Pazar alışverişinde düzgün şekilli olmayan ve kurtlu meyvelerin tercih edilmesi gerektiğini anlatan Yıldırım, meyvelerin kurdunun temizlenerek yenmesini tavsiye etti.
Yıldırım, kurtlu meyvelerin atılmaması gerektiğini ifade ederek şöyle konuştu:
"İçi kurtlu diye tüketilmeyen meyveler diğerlerinden daha sağlıklı. Meyvenin içinde kurt varsa onda ilaç yoktur. O meyvede böcek beslenip ölmediğine göre insanda da hiçbir zararlı etkisi söz konusu değildir. Meyvenin içinde kurt hala yaşamayı başarmışsa demek ki meyvede zararlı madde kalmamıştır. Dolayısıyla kurtlu bir meyvenin üzerinde kimyasal madde taşımadığından emin olabilir ve daha rahat tüketebiliriz. Bu konuda birçok bilimsel araştırma yapılmıştır ki zaten mantıkla da bunu idrak etmek mümkün."
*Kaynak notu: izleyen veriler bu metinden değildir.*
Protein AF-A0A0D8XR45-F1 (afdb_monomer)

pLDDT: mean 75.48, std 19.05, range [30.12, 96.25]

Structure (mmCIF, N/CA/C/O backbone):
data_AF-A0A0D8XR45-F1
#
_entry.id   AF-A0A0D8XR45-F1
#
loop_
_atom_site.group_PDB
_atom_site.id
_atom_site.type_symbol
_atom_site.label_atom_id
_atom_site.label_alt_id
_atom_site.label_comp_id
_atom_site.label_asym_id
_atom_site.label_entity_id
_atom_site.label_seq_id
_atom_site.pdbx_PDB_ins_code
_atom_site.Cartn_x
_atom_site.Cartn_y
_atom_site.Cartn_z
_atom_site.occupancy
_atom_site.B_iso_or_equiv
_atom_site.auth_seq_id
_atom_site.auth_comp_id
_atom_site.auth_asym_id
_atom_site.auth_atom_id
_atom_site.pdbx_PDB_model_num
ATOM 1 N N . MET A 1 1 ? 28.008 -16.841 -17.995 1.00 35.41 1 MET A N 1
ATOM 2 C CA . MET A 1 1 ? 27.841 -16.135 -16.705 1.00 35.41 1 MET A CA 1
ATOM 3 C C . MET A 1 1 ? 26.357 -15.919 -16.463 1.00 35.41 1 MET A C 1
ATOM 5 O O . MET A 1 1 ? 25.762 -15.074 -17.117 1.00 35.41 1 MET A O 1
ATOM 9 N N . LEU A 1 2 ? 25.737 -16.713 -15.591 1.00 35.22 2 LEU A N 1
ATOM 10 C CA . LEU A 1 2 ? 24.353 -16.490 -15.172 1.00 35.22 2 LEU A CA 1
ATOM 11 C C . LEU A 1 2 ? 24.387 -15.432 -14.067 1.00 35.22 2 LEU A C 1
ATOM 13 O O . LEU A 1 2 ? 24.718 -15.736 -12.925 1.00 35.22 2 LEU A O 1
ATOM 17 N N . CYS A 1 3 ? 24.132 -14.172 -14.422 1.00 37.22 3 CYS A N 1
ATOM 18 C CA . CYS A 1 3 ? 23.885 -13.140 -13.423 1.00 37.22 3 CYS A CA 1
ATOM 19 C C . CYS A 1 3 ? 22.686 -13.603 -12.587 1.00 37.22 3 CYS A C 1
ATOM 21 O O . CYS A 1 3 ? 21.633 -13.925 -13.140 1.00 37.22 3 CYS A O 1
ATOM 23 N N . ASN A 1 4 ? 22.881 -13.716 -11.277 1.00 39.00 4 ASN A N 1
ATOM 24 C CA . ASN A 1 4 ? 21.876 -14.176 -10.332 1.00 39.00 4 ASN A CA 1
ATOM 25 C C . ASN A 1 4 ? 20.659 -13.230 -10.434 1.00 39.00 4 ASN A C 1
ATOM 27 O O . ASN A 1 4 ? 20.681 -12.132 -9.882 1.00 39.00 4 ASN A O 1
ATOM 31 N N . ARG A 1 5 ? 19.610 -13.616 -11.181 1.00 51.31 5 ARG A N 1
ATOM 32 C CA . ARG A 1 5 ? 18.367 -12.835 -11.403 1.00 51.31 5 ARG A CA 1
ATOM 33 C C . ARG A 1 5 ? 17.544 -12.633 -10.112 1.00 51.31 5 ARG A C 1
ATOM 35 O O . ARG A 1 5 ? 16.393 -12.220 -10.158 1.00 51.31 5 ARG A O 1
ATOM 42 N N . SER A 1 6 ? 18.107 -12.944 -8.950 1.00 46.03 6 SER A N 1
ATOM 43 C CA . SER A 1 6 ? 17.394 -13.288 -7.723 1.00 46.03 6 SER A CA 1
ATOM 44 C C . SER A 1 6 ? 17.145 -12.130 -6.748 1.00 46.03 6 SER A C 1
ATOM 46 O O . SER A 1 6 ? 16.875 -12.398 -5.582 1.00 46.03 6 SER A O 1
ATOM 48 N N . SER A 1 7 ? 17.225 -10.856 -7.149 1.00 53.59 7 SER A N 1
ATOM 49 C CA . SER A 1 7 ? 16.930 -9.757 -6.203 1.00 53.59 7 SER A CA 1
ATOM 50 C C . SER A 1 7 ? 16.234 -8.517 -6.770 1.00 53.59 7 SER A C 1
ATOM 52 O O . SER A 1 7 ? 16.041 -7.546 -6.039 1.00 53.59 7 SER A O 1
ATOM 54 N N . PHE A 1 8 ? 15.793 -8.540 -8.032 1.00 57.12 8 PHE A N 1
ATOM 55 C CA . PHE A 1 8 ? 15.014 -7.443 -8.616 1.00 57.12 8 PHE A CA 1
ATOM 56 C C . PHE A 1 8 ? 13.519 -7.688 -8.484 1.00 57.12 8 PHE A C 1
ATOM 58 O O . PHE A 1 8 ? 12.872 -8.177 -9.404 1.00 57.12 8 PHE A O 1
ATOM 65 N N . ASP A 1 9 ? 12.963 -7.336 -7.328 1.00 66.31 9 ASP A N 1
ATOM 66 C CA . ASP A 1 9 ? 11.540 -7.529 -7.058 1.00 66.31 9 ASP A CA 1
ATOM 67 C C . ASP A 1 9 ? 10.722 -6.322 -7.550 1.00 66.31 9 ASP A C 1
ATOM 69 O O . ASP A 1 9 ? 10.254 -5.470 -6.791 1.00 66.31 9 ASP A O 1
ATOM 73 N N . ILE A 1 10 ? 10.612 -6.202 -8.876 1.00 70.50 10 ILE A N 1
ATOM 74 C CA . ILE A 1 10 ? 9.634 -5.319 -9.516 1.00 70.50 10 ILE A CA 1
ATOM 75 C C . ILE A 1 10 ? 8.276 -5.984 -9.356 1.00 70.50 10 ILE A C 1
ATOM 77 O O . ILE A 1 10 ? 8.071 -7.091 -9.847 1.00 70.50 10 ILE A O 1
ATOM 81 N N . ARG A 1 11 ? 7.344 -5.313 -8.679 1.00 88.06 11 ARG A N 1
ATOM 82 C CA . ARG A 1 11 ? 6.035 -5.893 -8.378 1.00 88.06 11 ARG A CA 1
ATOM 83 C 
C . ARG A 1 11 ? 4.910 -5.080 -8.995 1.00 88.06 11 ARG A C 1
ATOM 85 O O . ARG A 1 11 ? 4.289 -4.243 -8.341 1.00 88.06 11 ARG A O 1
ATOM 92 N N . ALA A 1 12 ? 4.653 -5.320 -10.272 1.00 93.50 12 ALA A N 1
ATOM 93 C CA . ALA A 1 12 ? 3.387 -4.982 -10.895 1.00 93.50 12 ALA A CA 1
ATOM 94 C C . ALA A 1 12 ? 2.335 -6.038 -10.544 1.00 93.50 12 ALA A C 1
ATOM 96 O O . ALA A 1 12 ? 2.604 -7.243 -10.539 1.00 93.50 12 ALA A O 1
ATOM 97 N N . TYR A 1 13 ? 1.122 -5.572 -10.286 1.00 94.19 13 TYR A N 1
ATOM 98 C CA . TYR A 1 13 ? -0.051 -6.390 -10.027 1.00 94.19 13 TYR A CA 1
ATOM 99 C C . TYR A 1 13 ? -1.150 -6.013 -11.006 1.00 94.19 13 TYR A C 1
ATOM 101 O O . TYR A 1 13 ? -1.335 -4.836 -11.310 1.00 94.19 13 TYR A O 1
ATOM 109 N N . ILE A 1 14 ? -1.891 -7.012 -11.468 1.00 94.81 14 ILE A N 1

Yıldırım, yurt dışından gelen yabancı bilim adamlarıyla bitki ve böcekler üzerine yaptıkları arazi çalışmalarında bu kişilerin de meyveleri kurtlarıyla yediklerini gözlemlediğini dile getirdi.
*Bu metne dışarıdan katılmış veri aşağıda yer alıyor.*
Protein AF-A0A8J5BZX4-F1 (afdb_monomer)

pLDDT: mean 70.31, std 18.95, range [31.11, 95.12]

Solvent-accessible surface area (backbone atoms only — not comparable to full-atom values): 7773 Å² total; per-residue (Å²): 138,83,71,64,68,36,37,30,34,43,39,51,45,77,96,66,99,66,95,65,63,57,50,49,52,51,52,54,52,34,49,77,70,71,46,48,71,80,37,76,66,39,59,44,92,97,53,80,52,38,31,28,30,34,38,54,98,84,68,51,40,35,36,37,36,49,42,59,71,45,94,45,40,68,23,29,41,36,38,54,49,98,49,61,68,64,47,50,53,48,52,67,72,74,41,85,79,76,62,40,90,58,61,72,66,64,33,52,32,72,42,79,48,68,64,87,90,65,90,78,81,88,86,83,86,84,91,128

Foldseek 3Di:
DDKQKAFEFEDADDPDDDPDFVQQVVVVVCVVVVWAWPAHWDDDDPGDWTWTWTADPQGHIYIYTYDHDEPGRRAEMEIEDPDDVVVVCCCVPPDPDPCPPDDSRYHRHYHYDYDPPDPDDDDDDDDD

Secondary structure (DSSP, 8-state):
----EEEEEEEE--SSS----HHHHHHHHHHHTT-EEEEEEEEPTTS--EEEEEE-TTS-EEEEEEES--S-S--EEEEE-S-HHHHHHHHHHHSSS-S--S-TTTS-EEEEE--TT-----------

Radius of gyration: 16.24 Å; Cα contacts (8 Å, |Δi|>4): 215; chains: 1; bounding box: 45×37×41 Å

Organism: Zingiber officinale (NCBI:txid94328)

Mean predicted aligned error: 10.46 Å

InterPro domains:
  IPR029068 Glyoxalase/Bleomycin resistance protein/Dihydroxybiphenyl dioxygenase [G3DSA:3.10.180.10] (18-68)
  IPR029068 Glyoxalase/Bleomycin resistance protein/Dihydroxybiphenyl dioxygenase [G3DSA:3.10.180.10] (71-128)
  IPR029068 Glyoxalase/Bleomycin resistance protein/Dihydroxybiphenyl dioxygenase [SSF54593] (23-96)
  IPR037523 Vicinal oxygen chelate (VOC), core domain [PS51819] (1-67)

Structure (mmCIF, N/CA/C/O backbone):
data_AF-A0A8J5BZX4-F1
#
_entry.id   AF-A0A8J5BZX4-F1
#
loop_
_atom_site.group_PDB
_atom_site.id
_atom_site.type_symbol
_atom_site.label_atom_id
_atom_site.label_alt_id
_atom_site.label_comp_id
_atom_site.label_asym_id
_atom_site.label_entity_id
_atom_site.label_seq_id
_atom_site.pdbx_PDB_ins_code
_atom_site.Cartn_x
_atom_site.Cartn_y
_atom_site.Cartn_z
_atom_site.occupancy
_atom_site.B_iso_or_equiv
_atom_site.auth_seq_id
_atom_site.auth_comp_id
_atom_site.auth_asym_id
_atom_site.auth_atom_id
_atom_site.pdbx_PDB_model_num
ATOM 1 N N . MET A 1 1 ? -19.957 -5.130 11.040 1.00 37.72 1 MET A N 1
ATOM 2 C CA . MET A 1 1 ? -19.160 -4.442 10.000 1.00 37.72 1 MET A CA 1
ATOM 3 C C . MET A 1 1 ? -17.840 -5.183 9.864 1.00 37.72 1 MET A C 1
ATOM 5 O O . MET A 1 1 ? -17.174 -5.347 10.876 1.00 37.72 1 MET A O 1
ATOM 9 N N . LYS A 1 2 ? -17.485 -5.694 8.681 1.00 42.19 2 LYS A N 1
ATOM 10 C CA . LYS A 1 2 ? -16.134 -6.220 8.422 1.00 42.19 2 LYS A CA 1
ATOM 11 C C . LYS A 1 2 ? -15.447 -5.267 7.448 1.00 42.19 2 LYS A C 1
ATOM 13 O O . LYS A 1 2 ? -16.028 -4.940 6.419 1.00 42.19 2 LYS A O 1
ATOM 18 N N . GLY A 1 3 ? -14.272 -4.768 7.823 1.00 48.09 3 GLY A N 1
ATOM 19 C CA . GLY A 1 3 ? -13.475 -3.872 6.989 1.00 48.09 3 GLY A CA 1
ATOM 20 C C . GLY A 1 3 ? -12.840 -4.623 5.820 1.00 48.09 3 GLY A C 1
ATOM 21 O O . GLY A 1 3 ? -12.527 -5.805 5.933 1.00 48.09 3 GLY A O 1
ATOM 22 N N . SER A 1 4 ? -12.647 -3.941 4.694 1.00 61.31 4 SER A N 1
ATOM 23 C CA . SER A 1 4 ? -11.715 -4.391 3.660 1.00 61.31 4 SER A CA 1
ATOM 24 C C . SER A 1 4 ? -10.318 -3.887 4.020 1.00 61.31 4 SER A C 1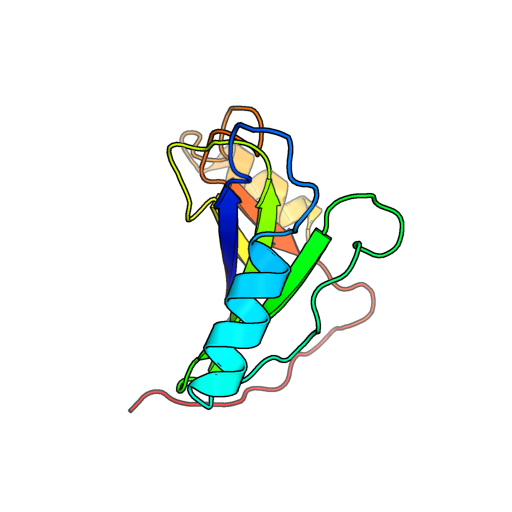
ATOM 26 O O . SER A 1 4 ? -10.169 -2.686 4.269 1.00 61.31 4 SER A O 1
ATOM 28 N N . ALA A 1 5 ? -9.326 -4.774 4.022 1.00 60.88 5 ALA A N 1
ATOM 29 C CA . ALA A 1 5 ? -7.922 -4.428 4.214 1.00 60.88 5 ALA A CA 1
ATOM 30 C C . ALA A 1 5 ? -7.156 -4.588 2.894 1.00 60.88 5 ALA A C 1
ATOM 32 O O . ALA A 1 5 ? -7.393 -5.540 2.147 1.00 60.88 5 ALA A O 1
ATOM 33 N N . SER A 1 6 ? -6.243 -3.665 2.617 1.00 68.00 6 SER A N 1
ATOM 34 C CA . SER A 1 6 ? -5.205 -3.803 1.590 1.00 68.00 6 SER A CA 1
ATOM 35 C C . SER A 1 6 ? -3.841 -3.524 2.213 1.00 68.00 6 SER A C 1
ATOM 37 O O . SER A 1 6 ? -3.765 -3.048 3.341 1.00 68.00 6 SER A O 1
ATOM 39 N N . ALA A 1 7 ? -2.761 -3.849 1.513 1.00 74.06 7 ALA A N 1
ATOM 40 C CA . ALA A 1 7 ? -1.404 -3.559 1.969 1.00 74.06 7 ALA A CA 1
ATOM 41 C C . ALA A 1 7 ? -0.636 -2.811 0.879 1.00 74.06 7 ALA A C 1
ATOM 43 O O . ALA A 1 7 ? -0.923 -2.986 -0.306 1.00 74.06 7 ALA A O 1
ATOM 44 N N . ALA A 1 8 ? 0.352 -2.010 1.263 1.00 76.12 8 ALA A N 1
ATOM 45 C CA . ALA A 1 8 ? 1.309 -1.431 0.337 1.00 76.12 8 ALA A CA 1
ATOM 46 C C . ALA A 1 8 ? 2.699 -2.015 0.564 1.00 76.12 8 ALA A C 1
ATOM 48 O O . ALA A 1 8 ? 3.158 -2.207 1.692 1.00 76.12 8 ALA A O 1
ATOM 49 N N . VAL A 1 9 ? 3.368 -2.279 -0.550 1.00 76.88 9 VAL A N 1
ATOM 50 C CA . VAL A 1 9 ? 4.726 -2.784 -0.619 1.00 76.88 9 VAL A CA 1
ATOM 51 C C . VAL A 1 9 ? 5.605 -1.705 -1.237 1.00 76.88 9 VAL A C 1
ATOM 53 O O . VAL A 1 9 ? 5.480 -1.332 -2.408 1.00 76.88 9 VAL A O 1
ATOM 56 N N . GLY A 1 10 ? 6.537 -1.227 -0.433 1.00 74.62 10 GLY A N 1
ATOM 57 C CA . GLY A 1 10 ? 7.620 -0.356 -0.812 1.00 74.62 10 GLY A CA 1
ATOM 58 C C . GLY A 1 10 ? 8.635 -1.056 -1.704 1.00 74.62 10 GLY A C 1
ATOM 59 O O . GLY A 1 10 ? 9.346 -1.969 -1.290 1.00 74.62 10 GLY A O 1
ATOM 60 N N . VAL A 1 11 ? 8.760 -0.577 -2.937 1.00 74.62 11 VAL A N 1
ATOM 61 C CA . VAL A 1 11 ? 9.742 -1.053 -3.907 1.00 74.62 11 VAL A CA 1
ATOM 62 C C . VAL A 1 11 ? 10.901 -0.064 -3.953 1.00 74.62 11 VAL A C 1
ATOM 64 O O . VAL A 1 11 ? 10.822 1.010 -4.552 1.00 74.62 11 VAL A O 1
ATOM 67 N N . ALA A 1 12 ? 12.007 -0.449 -3.318 1.00 68.00 12 ALA A N 1
ATOM 68 C CA . ALA A 1 12 ? 13.227 0.343 -3.284 1.00 68.00 12 ALA A CA 1
ATOM 69 C C . ALA A 1 12 ? 13.844 0.509 -4.681 1.00 68.00 12 ALA A C 1
ATOM 71 O O . ALA A 1 12 ? 14.353 -0.454 -5.260 1.00 68.00 12 ALA A O 1
ATOM 72 N N . SER A 1 13 ? 13.890 1.734 -5.196 1.00 61.44 13 SER A N 1
ATOM 73 C CA . SER A 1 13 ? 14.673 2.131 -6.370 1.00 61.44 13 SER A CA 1
ATOM 74 C C . SER A 1 13 ? 16.167 1.823 -6.161 1.00 61.44 13 SER A C 1
ATOM 76 O O . SER A 1 13 ? 16.691 1.824 -5.048 1.00 61.44 13 SER A O 1
ATOM 78 N N . GLY A 1 14 ? 16.866 1.426 -7.228 1.00 52.06 14 GLY A N 1
ATOM 79 C CA . GLY A 1 14 ? 18.286 1.066 -7.144 1.00 52.06 14 GLY A CA 1
ATOM 80 C C . GLY A 1 14 ? 19.173 2.307 -7.065 1.00 52.06 14 GLY A C 1
ATOM 81 O O . GLY A 1 14 ? 18.926 3.282 -7.770 1.00 52.06 14 GLY A O 1
ATOM 82 N N . LEU A 1 15 ? 20.238 2.254 -6.263 1.00 45.75 15 LEU A N 1
ATOM 83 C CA . LEU A 1 15 ? 21.308 3.249 -6.307 1.00 45.75 15 LEU A CA 1
ATOM 84 C C . LEU A 1 15 ? 22.081 3.082 -7.622 1.00 45.75 15 LEU A C 1
ATOM 86 O O . LEU A 1 15 ? 22.821 2.117 -7.793 1.00 45.75 15 LEU A O 1
ATOM 90 N N . GLY A 1 16 ? 21.891 4.008 -8.562 1.00 46.31 16 GLY A N 1
ATOM 91 C CA . GLY A 1 16 ? 22.745 4.118 -9.744 1.00 46.31 16 GLY A CA 1
ATOM 92 C C . GLY A 1 16 ? 21.997 4.426 -11.035 1.00 46.31 16 GLY A C 1
ATOM 93 O O . GLY A 1 16 ? 21.441 3.527 -11.651 1.00 46.31 16 GLY A O 1
ATOM 94 N N . GLY A 1 17 ? 22.050 5.695 -11.457 1.00 44.59 17 GLY A N 1
ATOM 95 C CA . GLY A 1 17 ? 22.138 6.203 -12.841 1.00 44.59 17 GLY A CA 1
ATOM 96 C C . GLY A 1 17 ? 21.146 5.782 -13.943 1.00 44.59 17 GLY A C 1
ATOM 97 O O . GLY A 1 17 ? 21.017 6.517 -14.919 1.00 44.59 17 GLY A O 1
ATOM 98 N N . ARG A 1 18 ? 20.430 4.657 -13.855 1.00 46.31 18 ARG A N 1
ATOM 99 C CA . ARG A 1 18 ? 19.467 4.207 -14.871 1.00 46.31 18 ARG A CA 1
ATOM 100 C C . ARG A 1 18 ? 18.047 4.502 -14.396 1.00 46.31 18 ARG A C 1
ATOM 102 O O . ARG A 1 18 ? 17.544 3.857 -13.484 1.00 46.31 18 ARG A O 1
ATOM 109 N N . ARG A 1 19 ? 17.396 5.459 -15.068 1.00 56.62 19 ARG A N 1
ATOM 110 C CA . ARG A 1 19 ? 16.018 5.951 -14.847 1.00 56.62 19 ARG A CA 1
ATOM 111 C C . ARG A 1 19 ? 14.917 4.932 -15.201 1.00 56.62 19 ARG A C 1
ATOM 113 O O . ARG A 1 19 ? 13.945 5.289 -15.856 1.00 56.62 19 ARG A O 1
ATOM 120 N N . GLN A 1 20 ? 15.066 3.658 -14.856 1.00 62.34 20 GLN A N 1
ATOM 121 C CA . GLN A 1 20 ? 13.995 2.680 -15.061 1.00 62.34 20 GLN A CA 1
ATOM 122 C C . GLN A 1 20 ? 13.340 2.354 -13.722 1.00 62.34 20 GLN A C 1
ATOM 124 O O . GLN A 1 20 ? 14.012 1.840 -12.829 1.00 62.34 20 GLN A O 1
ATOM 129 N N . SER A 1 21 ? 12.038 2.636 -13.613 1.00 80.00 21 SER A N 1
ATOM 130 C CA . SER A 1 21 ? 11.218 2.272 -12.453 1.00 80.00 21 SER A CA 1
ATOM 131 C C . SER A 1 21 ? 11.292 0.766 -12.200 1.00 80.00 21 SER A C 1
ATOM 133 O O . SER A 1 21 ? 11.148 -0.039 -13.127 1.00 80.00 21 SER A O 1
ATOM 135 N N . LYS A 1 22 ? 11.526 0.375 -10.944 1.00 84.50 22 LYS A N 1
ATOM 136 C CA . LYS A 1 22 ? 11.452 -1.033 -10.548 1.00 84.50 22 LYS A CA 1
ATOM 137 C C . LYS A 1 22 ? 10.011 -1.502 -10.416 1.00 84.50 22 LYS A C 1
ATOM 139 O O . LYS A 1 22 ? 9.748 -2.651 -10.751 1.00 84.50 22 LYS A O 1
ATOM 144 N N . VAL A 1 23 ? 9.086 -0.635 -10.004 1.00 88.44 23 VAL A N 1
ATOM 145 C CA . VAL A 1 23 ? 7.652 -0.956 -9.988 1.00 88.44 23 VAL A CA 1
ATOM 146 C C . VAL A 1 23 ? 7.178 -1.356 -11.384 1.00 88.44 23 VAL A C 1
ATOM 148 O O . VAL A 1 23 ? 6.568 -2.411 -11.521 1.00 88.44 23 VAL A O 1
ATOM 151 N N . ALA A 1 24 ? 7.533 -0.599 -12.429 1.00 90.25 24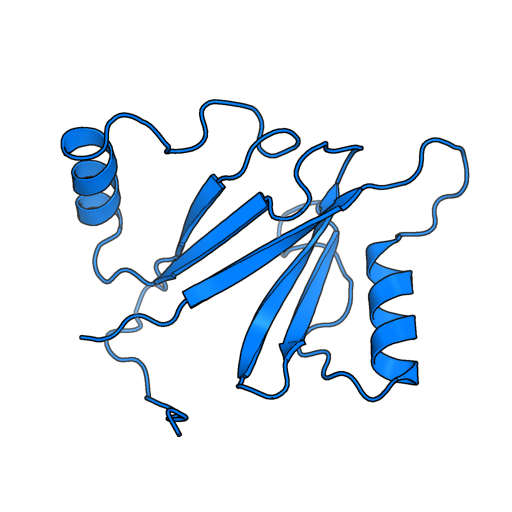 ALA A N 1
ATOM 152 C CA . ALA A 1 24 ? 7.196 -0.957 -13.811 1.00 90.25 24 ALA A CA 1
ATOM 153 C C . ALA A 1 24 ? 7.740 -2.347 -14.197 1.00 90.25 24 ALA A C 1
ATOM 155 O O . ALA A 1 24 ? 7.011 -3.181 -14.725 1.00 90.25 24 ALA A O 1
ATOM 156 N N . LYS A 1 25 ? 8.993 -2.653 -13.832 1.00 90.56 25 LYS A N 1
ATOM 157 C CA . LYS A 1 25 ? 9.588 -3.982 -14.069 1.00 90.56 25 LYS A CA 1
ATOM 158 C C . LYS A 1 25 ? 8.864 -5.101 -13.326 1.00 90.56 25 LYS A C 1
ATOM 160 O O . LYS A 1 25 ? 8.704 -6.187 -13.873 1.00 90.56 25 LYS A O 1
ATOM 165 N N . ILE A 1 26 ? 8.457 -4.866 -12.079 1.00 90.31 26 ILE A N 1
ATOM 166 C CA . ILE A 1 26 ? 7.695 -5.844 -11.294 1.00 90.31 26 ILE A CA 1
ATOM 167 C C . ILE A 1 26 ? 6.332 -6.084 -11.944 1.00 90.31 26 ILE A C 1
ATOM 169 O O . ILE A 1 26 ? 5.932 -7.236 -12.080 1.00 90.31 26 ILE A O 1
ATOM 173 N N . VAL A 1 27 ? 5.654 -5.027 -12.398 1.00 93.00 27 VAL A N 1
ATOM 174 C CA . VAL A 1 27 ? 4.386 -5.125 -13.136 1.00 93.00 27 VAL A CA 1
ATOM 175 C C . VAL A 1 27 ? 4.551 -5.979 -14.395 1.00 93.00 27 VAL A C 1
ATOM 177 O O . VAL A 1 27 ? 3.782 -6.920 -14.587 1.00 93.00 27 VAL A O 1
ATOM 180 N N . ASP A 1 28 ? 5.577 -5.722 -15.208 1.00 93.06 28 ASP A N 1
ATOM 181 C CA . ASP A 1 28 ? 5.848 -6.504 -16.422 1.00 93.06 28 ASP A CA 1
ATOM 182 C C . ASP A 1 28 ? 6.126 -7.983 -16.105 1.00 93.06 28 ASP A C 1
ATOM 184 O O . ASP A 1 28 ? 5.582 -8.881 -16.752 1.00 93.06 28 ASP A O 1
ATOM 188 N N . LEU A 1 29 ? 6.924 -8.256 -15.065 1.00 92.69 29 LEU A N 1
ATOM 189 C CA . LEU A 1 29 ? 7.216 -9.618 -14.610 1.00 92.69 29 LEU A CA 1
ATOM 190 C C . LEU A 1 29 ? 5.973 -10.341 -14.082 1.00 92.69 29 LEU A C 1
ATOM 192 O O . LEU A 1 29 ? 5.810 -11.533 -14.336 1.00 92.69 29 LEU A O 1
ATOM 196 N N . LEU A 1 30 ? 5.104 -9.645 -13.347 1.00 91.94 30 LEU A N 1
ATOM 197 C CA . LEU A 1 30 ? 3.857 -10.215 -12.843 1.00 91.94 30 LEU A CA 1
ATOM 198 C C . LEU A 1 30 ? 2.920 -10.565 -13.996 1.00 91.94 30 LEU A C 1
ATOM 200 O O . LEU A 1 30 ? 2.414 -11.684 -14.030 1.00 91.94 30 LEU A O 1
ATOM 204 N N . LYS A 1 31 ? 2.766 -9.676 -14.983 1.00 92.94 31 LYS A N 1
ATOM 205 C CA . LYS A 1 31 ? 1.981 -9.959 -16.195 1.00 92.94 31 LYS A CA 1
ATOM 206 C C . LYS A 1 31 ? 2.512 -11.166 -16.954 1.00 92.94 31 LYS A C 1
ATOM 208 O O . LYS A 1 31 ? 1.737 -12.048 -17.309 1.00 92.94 31 LYS A O 1
ATOM 213 N N . ALA A 1 32 ? 3.829 -11.241 -17.153 1.00 94.25 32 ALA A N 1
ATOM 214 C CA . ALA A 1 32 ? 4.466 -12.370 -17.830 1.00 94.25 32 ALA A CA 1
ATOM 215 C C . ALA A 1 32 ? 4.225 -13.710 -17.108 1.00 94.25 32 ALA A C 1
ATOM 217 O O . ALA A 1 32 ? 4.233 -14.762 -17.742 1.00 94.25 32 ALA A O 1
ATOM 218 N N . LYS A 1 33 ? 3.981 -13.675 -15.792 1.00 94.00 33 LYS A N 1
ATOM 219 C CA . LYS A 1 33 ? 3.649 -14.842 -14.962 1.00 94.00 33 LYS A CA 1
ATOM 220 C C . LYS A 1 33 ? 2.140 -15.069 -14.778 1.00 94.00 33 LYS A C 1
ATOM 222 O O . LYS A 1 33 ? 1.763 -15.933 -13.994 1.00 94.00 33 LYS A O 1
ATOM 227 N N . GLY A 1 34 ? 1.279 -14.311 -15.463 1.00 93.38 34 GLY A N 1
ATOM 228 C CA . GLY A 1 34 ? -0.181 -14.426 -15.352 1.00 93.38 34 GLY A CA 1
ATOM 229 C C . GLY A 1 34 ? -0.785 -13.779 -14.099 1.00 93.38 34 GLY A C 1
ATOM 230 O O . GLY A 1 34 ? -1.937 -14.045 -13.767 1.00 93.38 34 GLY A O 1
ATOM 231 N N . GLY A 1 35 ? -0.026 -12.937 -13.392 1.00 92.31 35 GLY A N 1
ATOM 232 C CA . GLY A 1 35 ? -0.508 -12.175 -12.242 1.00 92.31 35 GLY A CA 1
ATOM 233 C C . GLY A 1 35 ? -1.493 -11.071 -12.638 1.00 92.31 35 GLY A C 1
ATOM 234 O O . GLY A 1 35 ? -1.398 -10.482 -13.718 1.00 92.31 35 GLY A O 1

Kendisinin de pazar alıverişinde özellikle kurtlu meyveleri alıp tükettiğini belirten Yıldırım, "Kurtlu meyvelerden hakikaten iğrenmemek gerekiyor. Kurt, meyvenin en güzel yerini yiyor siz de onu yiyorsunuz, yani proteinini siz tüketiyorsunuz. Dolayısıyla ben iğrenmediğim için bol miktarda kurtlu meyveleri seçip evimde yiyorum çünkü kurtlu meyvelerde ilaç kalıntısı olmadığı için herhangi bir kanser kalıntısının ortaya çıkma ihtimali yok" diye konuştu.
Prof. Dr. Yıldırım, tarımda zararlılar ile mücadelede kullanılan kimyasal maddeli ilaçların ürünleri zararlı hale getirdiğini ve sağlığı tehdit etiğini vurguladı.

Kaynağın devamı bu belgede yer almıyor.